I completely agree with you because I was in your same shoes too!
 

SxyPorkie

New Member
In my opinion... many deaf schools are good... all depends on every students' ability to learn... also their parents are at faults in some way.....
 

Silentwolfdog

New Member
SnAzZyStyLe2002 I can totally relate to you man...Deaf school treated me like a shit. It's like I don't exist at all and was hated by my peers because I actually...wanted to learn or was too smart (dunno which one). For frak's sake I wanted to go to college because I knew that's the only way I can escape the cycle that occurs at deaf school. Most students there can't really go to 4 yr college.
Hearing people treat me even better than deaf people did. I often wish that I transferred to public school sooner instead of wasting all those years at deaf school.

But...BUT I knew not all deaf school are like that though.
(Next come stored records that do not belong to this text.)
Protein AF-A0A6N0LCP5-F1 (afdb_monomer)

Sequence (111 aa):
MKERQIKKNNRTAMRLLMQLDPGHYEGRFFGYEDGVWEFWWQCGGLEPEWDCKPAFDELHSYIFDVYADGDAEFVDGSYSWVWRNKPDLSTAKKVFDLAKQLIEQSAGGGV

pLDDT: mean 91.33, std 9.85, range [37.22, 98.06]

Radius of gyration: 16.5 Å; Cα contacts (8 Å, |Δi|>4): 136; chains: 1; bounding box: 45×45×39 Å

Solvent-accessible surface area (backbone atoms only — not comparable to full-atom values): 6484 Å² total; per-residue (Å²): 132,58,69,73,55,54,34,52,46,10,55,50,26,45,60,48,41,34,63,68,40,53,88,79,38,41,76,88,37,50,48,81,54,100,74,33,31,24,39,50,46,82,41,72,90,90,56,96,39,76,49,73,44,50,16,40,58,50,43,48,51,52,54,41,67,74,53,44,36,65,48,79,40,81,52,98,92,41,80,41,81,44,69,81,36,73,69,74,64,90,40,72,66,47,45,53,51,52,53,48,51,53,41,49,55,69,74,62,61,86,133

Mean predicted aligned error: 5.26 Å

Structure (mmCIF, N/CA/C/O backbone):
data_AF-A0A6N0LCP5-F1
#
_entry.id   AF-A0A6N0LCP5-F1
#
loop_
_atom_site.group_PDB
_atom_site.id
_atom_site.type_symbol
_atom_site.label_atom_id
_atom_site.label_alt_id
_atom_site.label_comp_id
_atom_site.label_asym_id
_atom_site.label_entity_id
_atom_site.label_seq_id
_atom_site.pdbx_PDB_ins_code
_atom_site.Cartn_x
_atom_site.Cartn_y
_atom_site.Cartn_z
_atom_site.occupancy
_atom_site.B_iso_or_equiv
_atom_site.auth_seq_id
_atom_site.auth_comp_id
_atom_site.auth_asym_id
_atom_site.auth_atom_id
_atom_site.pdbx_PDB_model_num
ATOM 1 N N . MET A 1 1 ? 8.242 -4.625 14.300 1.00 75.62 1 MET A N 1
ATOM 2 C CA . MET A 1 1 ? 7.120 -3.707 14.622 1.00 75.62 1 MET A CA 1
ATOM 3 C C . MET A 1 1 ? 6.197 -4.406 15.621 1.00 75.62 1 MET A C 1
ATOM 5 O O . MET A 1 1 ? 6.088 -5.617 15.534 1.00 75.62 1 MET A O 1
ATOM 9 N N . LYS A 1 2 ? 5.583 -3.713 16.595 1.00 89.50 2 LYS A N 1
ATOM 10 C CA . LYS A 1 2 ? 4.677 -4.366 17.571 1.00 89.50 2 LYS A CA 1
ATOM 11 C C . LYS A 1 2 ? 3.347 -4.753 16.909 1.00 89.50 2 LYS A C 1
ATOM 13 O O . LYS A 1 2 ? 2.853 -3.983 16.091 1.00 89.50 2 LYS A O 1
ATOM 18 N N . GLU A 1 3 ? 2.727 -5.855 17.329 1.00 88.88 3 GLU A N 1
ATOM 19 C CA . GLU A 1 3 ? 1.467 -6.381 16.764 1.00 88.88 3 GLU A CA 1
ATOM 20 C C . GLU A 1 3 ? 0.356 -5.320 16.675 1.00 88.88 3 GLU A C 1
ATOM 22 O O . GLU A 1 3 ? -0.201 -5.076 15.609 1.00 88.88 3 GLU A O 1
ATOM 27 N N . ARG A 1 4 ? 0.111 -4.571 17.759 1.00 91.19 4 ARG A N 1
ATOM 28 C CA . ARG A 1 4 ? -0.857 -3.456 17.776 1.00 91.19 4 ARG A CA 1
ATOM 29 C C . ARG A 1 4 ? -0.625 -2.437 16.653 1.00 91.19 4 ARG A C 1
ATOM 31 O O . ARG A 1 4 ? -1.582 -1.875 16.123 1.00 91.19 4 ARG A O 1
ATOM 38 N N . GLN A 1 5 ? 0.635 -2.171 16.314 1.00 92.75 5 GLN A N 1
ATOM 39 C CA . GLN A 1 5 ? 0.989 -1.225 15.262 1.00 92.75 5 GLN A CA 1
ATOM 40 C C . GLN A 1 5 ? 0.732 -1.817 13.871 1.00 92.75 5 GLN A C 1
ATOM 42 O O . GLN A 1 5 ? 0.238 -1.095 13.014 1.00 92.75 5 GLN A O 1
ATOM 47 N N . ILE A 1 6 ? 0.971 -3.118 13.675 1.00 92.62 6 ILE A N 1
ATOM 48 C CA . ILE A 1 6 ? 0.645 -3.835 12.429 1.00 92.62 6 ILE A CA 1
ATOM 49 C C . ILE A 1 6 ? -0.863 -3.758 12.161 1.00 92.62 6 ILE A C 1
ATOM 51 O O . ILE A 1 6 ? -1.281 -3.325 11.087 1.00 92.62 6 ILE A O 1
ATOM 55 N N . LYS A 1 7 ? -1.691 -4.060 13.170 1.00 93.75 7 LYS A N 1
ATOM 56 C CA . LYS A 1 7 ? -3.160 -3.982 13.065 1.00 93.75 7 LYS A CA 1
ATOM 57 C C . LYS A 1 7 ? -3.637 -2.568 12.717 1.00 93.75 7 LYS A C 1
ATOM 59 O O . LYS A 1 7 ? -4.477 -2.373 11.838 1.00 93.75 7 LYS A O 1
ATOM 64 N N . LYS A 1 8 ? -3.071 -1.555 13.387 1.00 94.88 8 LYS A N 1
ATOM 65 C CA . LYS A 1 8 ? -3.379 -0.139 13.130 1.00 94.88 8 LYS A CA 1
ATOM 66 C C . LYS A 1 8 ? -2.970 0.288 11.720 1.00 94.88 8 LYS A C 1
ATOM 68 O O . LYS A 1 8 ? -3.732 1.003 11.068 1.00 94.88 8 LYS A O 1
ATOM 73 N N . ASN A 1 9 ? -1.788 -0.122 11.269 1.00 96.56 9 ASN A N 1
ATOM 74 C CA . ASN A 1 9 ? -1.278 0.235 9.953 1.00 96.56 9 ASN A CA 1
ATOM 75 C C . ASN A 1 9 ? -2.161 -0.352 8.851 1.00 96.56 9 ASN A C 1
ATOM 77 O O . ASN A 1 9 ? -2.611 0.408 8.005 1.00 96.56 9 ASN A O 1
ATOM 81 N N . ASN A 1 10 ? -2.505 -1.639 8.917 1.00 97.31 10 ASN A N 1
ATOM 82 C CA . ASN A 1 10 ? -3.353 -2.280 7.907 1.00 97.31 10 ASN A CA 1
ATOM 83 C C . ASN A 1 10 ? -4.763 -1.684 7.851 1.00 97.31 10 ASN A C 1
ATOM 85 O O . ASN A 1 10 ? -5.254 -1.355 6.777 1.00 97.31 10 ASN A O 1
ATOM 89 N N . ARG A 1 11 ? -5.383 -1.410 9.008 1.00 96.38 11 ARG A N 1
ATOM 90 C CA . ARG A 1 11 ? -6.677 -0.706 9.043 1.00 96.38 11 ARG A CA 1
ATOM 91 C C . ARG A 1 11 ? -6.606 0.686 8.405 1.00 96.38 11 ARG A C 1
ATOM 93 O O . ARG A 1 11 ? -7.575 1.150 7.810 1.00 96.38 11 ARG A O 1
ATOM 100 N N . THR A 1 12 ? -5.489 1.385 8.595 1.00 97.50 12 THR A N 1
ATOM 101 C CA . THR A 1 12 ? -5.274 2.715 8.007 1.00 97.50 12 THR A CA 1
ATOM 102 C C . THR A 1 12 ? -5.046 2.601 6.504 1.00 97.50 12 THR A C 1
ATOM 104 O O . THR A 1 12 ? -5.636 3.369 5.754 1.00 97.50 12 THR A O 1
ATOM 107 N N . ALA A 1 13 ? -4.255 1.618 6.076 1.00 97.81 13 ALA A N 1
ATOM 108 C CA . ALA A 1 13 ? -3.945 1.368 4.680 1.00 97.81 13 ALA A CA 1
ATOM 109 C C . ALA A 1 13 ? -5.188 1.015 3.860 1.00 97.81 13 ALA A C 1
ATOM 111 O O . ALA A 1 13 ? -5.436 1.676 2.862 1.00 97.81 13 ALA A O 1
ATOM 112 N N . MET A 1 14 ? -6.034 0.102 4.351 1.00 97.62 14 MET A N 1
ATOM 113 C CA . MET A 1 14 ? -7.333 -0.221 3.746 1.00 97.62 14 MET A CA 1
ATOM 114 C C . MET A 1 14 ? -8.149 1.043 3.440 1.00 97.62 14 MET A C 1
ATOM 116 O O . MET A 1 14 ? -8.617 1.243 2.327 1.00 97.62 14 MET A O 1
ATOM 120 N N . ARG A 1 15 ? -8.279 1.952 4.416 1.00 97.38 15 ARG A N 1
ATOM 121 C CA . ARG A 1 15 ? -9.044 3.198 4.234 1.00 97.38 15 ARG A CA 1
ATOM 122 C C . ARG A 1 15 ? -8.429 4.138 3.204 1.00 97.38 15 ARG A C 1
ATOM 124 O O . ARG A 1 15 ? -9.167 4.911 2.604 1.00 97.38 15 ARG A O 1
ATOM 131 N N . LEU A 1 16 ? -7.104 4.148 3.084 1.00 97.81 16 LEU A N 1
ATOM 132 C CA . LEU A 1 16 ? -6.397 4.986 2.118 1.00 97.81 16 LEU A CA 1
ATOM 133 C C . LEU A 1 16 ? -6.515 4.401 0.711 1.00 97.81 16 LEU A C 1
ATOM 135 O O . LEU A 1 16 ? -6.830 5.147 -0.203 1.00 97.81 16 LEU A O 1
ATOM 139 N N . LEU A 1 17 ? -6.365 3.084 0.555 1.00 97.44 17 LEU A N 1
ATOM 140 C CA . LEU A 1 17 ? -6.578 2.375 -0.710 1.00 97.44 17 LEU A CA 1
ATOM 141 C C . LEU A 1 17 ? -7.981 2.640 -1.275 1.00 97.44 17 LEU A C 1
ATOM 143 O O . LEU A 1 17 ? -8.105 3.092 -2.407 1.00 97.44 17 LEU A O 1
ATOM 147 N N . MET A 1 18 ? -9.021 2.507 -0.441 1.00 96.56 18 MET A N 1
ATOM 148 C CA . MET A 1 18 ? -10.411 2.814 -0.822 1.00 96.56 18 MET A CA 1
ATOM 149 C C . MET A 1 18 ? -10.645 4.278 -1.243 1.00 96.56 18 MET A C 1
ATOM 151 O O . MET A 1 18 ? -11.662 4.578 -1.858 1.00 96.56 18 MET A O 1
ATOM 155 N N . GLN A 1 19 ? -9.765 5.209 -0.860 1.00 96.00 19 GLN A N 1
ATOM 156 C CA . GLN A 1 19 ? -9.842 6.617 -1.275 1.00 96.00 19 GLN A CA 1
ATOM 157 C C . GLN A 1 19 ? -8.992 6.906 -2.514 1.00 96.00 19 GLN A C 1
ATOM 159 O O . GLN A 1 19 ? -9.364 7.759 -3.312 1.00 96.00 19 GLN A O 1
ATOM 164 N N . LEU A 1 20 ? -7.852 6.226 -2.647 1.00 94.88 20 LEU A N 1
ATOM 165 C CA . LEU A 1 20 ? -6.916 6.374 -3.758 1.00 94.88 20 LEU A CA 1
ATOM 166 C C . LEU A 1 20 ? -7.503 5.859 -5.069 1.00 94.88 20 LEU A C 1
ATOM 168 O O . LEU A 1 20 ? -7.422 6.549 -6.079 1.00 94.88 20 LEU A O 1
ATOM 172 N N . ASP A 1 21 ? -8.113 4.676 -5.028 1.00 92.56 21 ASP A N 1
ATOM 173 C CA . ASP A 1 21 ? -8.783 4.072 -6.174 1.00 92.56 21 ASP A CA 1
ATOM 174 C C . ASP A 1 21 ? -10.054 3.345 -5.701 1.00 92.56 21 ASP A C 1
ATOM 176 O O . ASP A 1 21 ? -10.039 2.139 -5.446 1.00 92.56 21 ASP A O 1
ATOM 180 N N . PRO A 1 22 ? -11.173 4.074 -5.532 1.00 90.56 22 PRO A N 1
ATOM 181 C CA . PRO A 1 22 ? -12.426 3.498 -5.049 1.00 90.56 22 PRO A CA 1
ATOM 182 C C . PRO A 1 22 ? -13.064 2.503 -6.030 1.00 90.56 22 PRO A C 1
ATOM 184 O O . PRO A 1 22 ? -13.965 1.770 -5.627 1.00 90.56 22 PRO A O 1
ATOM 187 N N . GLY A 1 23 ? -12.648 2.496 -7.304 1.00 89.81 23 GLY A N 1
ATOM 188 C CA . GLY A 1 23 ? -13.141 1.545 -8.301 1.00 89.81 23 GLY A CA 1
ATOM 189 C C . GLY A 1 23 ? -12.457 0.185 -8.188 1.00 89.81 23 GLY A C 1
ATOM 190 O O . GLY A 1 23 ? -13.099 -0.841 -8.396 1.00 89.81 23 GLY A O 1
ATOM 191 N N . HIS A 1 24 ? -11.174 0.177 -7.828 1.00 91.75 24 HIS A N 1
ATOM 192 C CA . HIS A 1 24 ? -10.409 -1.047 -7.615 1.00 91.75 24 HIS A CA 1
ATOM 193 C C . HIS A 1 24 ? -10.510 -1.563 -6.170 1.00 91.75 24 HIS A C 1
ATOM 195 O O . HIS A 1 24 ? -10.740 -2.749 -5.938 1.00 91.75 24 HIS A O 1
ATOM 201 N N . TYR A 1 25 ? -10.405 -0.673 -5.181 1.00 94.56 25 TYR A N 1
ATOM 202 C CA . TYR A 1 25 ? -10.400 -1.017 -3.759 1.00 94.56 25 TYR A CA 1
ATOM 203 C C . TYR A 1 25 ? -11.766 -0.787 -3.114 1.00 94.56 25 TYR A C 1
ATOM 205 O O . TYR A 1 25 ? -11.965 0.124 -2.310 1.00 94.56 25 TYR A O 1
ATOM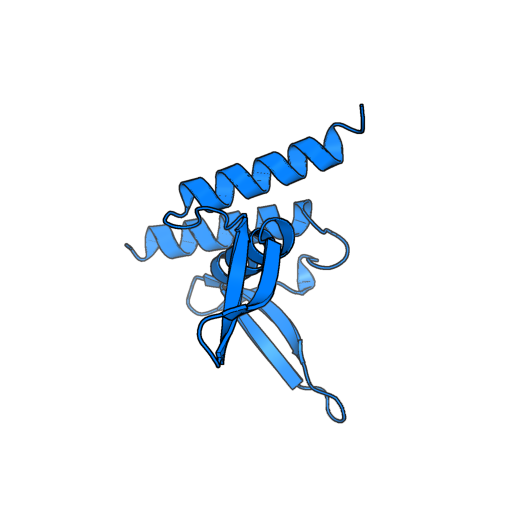 213 N N . GLU A 1 26 ? -12.729 -1.646 -3.426 1.00 93.44 26 GLU A N 1
ATOM 214 C CA . GLU A 1 26 ? -14.012 -1.661 -2.726 1.00 93.44 26 GLU A CA 1
ATOM 215 C C . GLU A 1 26 ? -13.925 -2.390 -1.377 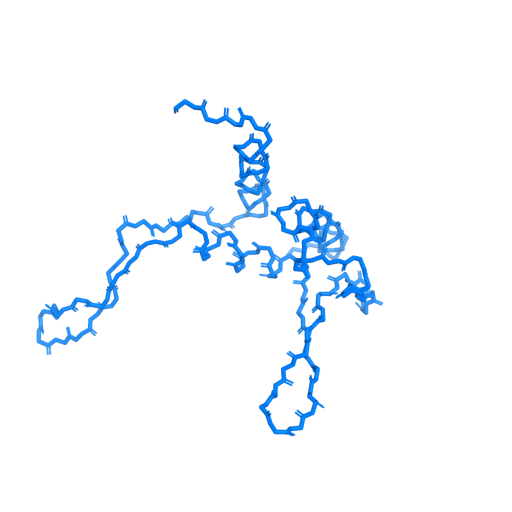1.00 93.44 26 GLU A C 1
ATOM 217 O O . GLU A 1 26 ? -13.208 -3.375 -1.217 1.00 93.44 26 GLU A O 1
ATOM 222 N N . GLY A 1 27 ? -14.743 -1.976 -0.402 1.00 90.69 27 GLY A N 1
ATOM 223 C CA . GLY A 1 27 ? -14.752 -2.575 0.941 1.00 90.69 27 GLY A CA 1
ATOM 224 C C . GLY A 1 27 ? -15.034 -4.085 0.963 1.00 90.69 27 GLY A C 1
ATOM 225 O O . GLY A 1 27 ? -14.595 -4.770 1.879 1.00 90.69 27 GLY A O 1
ATOM 226 N N . ARG A 1 28 ? -15.727 -4.612 -0.057 1.00 92.88 28 ARG A N 1
ATOM 227 C CA . ARG A 1 28 ? -16.001 -6.052 -0.215 1.00 92.88 28 ARG A CA 1
ATOM 228 C C . ARG A 1 28 ? -14.761 -6.889 -0.540 1.00 92.88 28 ARG A C 1
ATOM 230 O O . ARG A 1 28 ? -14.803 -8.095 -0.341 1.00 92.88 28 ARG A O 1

Not every deaf person is like that either. I am just unlucky one that had to go through all those stuff, that's all. It's all in the past, nothing I do will change the past.

I wonder if those schools you guys mentioned that were good were mostly like located in strong deaf community? I wonder if it made a big difference? I think it does. Support is a big factor in whether the deaf school would flourish or not.

Remember for every good deaf school, there's got to be one that sucks too. Same with public school, home schooling, private school, and etc.